Estudiantes de Chicago alzan la voz en defensa de padres migrantes y exigen la salida de ICE
Este miércoles, decenas de estudiantes latinos y estadounidenses de preparatorias en Chicago, Illinois, salieron de sus aulas para manifestarse contra las políticas migratorias impulsadas por el presidente Donald Trump. La protesta, organizada por dos estudiantes latinas, reunió a un numeroso contingente de jóvenes en una de las avenidas con mayor tránsito vehicular de la ciudad, donde portaron banderas de México y exigieron el alto a los operativos de inmigración.

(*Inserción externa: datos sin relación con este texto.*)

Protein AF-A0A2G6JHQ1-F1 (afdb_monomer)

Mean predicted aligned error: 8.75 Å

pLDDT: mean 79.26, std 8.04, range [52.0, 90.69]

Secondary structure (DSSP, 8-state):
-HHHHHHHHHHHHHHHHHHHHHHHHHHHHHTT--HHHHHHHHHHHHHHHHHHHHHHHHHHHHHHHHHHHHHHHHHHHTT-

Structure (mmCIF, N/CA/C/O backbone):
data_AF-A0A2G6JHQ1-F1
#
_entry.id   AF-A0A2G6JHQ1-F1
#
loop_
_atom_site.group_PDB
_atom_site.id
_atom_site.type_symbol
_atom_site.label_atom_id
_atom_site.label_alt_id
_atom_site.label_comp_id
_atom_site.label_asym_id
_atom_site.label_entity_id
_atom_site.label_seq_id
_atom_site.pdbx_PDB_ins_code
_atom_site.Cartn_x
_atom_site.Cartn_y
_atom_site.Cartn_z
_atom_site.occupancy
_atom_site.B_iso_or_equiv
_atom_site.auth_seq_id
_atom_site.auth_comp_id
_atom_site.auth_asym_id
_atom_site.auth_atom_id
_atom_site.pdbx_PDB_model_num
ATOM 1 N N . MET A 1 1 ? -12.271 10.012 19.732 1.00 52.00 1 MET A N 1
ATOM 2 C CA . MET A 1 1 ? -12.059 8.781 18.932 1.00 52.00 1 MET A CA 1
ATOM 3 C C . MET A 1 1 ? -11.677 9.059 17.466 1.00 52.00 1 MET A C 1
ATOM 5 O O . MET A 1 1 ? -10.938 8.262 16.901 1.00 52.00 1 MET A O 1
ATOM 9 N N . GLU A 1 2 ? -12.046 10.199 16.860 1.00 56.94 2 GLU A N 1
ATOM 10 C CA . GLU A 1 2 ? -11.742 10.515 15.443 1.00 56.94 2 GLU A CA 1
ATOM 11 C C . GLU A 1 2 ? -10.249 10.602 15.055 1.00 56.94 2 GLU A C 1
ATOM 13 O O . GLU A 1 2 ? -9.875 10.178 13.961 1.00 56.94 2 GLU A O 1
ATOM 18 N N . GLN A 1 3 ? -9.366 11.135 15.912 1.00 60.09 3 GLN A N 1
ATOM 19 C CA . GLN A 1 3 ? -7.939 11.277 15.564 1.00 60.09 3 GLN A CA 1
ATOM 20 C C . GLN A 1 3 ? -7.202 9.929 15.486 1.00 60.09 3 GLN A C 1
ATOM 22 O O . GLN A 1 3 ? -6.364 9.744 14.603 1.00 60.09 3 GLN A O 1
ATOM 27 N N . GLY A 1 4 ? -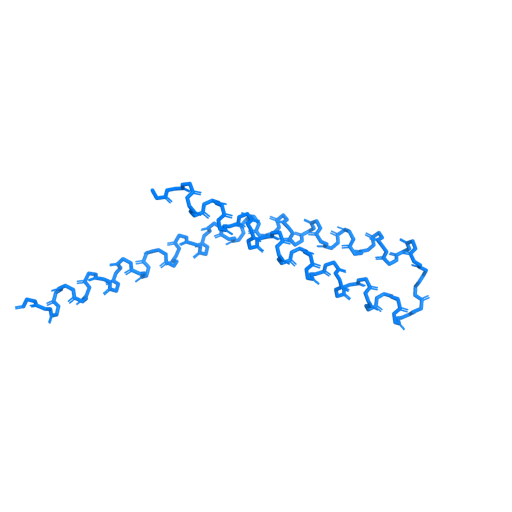7.545 8.972 16.356 1.00 62.59 4 GLY A N 1
ATOM 28 C CA . GLY A 1 4 ? -6.948 7.630 16.352 1.00 62.59 4 GLY A CA 1
ATOM 29 C C . GLY A 1 4 ? -7.289 6.849 15.081 1.00 62.59 4 GLY A C 1
ATOM 30 O O . GLY A 1 4 ? -6.394 6.326 14.420 1.00 62.59 4 GLY A O 1
ATOM 31 N N . SER A 1 5 ? -8.564 6.869 14.680 1.00 64.81 5 SER A N 1
ATOM 32 C CA . SER A 1 5 ? -9.046 6.234 13.444 1.00 64.81 5 SER A CA 1
ATOM 33 C C . SER A 1 5 ? -8.387 6.830 12.188 1.00 64.81 5 SER A C 1
ATOM 35 O O . SER A 1 5 ? -7.887 6.099 11.332 1.00 64.81 5 SER A O 1
ATOM 37 N N . ARG A 1 6 ? -8.258 8.165 12.105 1.00 67.31 6 ARG A N 1
ATOM 38 C CA . ARG A 1 6 ? -7.575 8.820 10.970 1.00 67.31 6 ARG A CA 1
ATOM 39 C C . ARG A 1 6 ? -6.092 8.460 10.881 1.00 67.31 6 ARG A C 1
ATOM 41 O O . ARG A 1 6 ? -5.586 8.299 9.769 1.00 67.31 6 ARG A O 1
ATOM 48 N N . ASN A 1 7 ? -5.397 8.332 12.010 1.00 73.50 7 ASN A N 1
ATOM 49 C CA . ASN A 1 7 ? -3.983 7.955 12.029 1.00 73.50 7 ASN A CA 1
ATOM 50 C C . ASN A 1 7 ? -3.777 6.491 11.625 1.00 73.50 7 ASN A C 1
ATOM 52 O O . ASN A 1 7 ? -2.894 6.219 10.813 1.00 73.50 7 ASN A O 1
ATOM 56 N N . LEU A 1 8 ? -4.631 5.580 12.101 1.00 73.31 8 LEU A N 1
ATOM 57 C CA . LEU A 1 8 ? -4.645 4.177 11.673 1.00 73.31 8 LEU A CA 1
ATOM 58 C C . LEU A 1 8 ? -4.918 4.048 10.171 1.00 73.31 8 LEU A C 1
ATOM 60 O O . LEU A 1 8 ? -4.122 3.440 9.467 1.00 73.31 8 LEU A O 1
ATOM 64 N N . CYS A 1 9 ? -5.949 4.715 9.643 1.00 73.31 9 CYS A N 1
ATOM 65 C CA . CYS A 1 9 ? -6.222 4.730 8.201 1.00 73.31 9 CYS A CA 1
ATOM 66 C C . CYS A 1 9 ? -5.040 5.253 7.378 1.00 73.31 9 CYS A C 1
ATOM 68 O O . CYS A 1 9 ? -4.724 4.698 6.328 1.00 73.31 9 CYS A O 1
ATOM 70 N N . ARG A 1 10 ? -4.361 6.310 7.843 1.00 75.44 10 ARG A N 1
ATOM 71 C CA . ARG A 1 10 ? -3.165 6.834 7.165 1.00 75.44 10 ARG A CA 1
ATOM 72 C C . ARG A 1 10 ? -2.005 5.843 7.204 1.00 75.44 10 ARG A C 1
ATOM 74 O O . ARG A 1 10 ? -1.348 5.673 6.181 1.00 75.44 10 ARG A O 1
ATOM 81 N N . ALA A 1 11 ? -1.758 5.214 8.351 1.00 79.38 11 ALA A N 1
ATOM 82 C CA . ALA A 1 11 ? -0.689 4.236 8.516 1.00 79.38 11 ALA A CA 1
ATOM 83 C C . ALA A 1 11 ? -0.938 2.987 7.659 1.00 79.38 11 ALA A C 1
ATOM 85 O O . ALA A 1 11 ? -0.046 2.564 6.927 1.00 79.38 11 ALA A O 1
ATOM 86 N N . THR A 1 12 ? -2.163 2.460 7.670 1.00 78.06 12 THR A N 1
ATOM 87 C CA . THR A 1 12 ? -2.567 1.309 6.855 1.00 78.06 12 THR A CA 1
ATOM 88 C C . THR A 1 12 ? -2.496 1.630 5.364 1.00 78.06 12 THR A C 1
ATOM 90 O O . THR A 1 12 ? -1.918 0.856 4.607 1.00 78.06 12 THR A O 1
ATOM 93 N N . ALA A 1 13 ? -2.986 2.797 4.930 1.00 75.50 13 ALA A N 1
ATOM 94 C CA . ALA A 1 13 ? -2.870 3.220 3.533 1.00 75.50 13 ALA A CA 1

Impacto en familias y comunidades latinas
Los estudiantes expresaron su preocupación por las deportaciones de padres indocumentados, que han dejado a menores con ciudadanía estadounidense bajo el cuidado de familiares, vecinos o incluso desconocidos. Angélica Ríos, estudiante de Proviso West High School, declaró: "Es porque andan llevando a la gente que no debe de ser, no se los deben llevar porque ellos no hicieron nada". Por su parte, Sandra Martínez, también estudiante de Proviso West y hija de una migrante mexicana, añadió: "Soy hija de migrantes, mamá soltera, yo creo que mi mamá batalla mucho siendo mamá soltera, sé que hay muchos papás solteros, mamás solteras y cuando les quitan, por decir, al único padre o madre que tienen, no es justo para los niños".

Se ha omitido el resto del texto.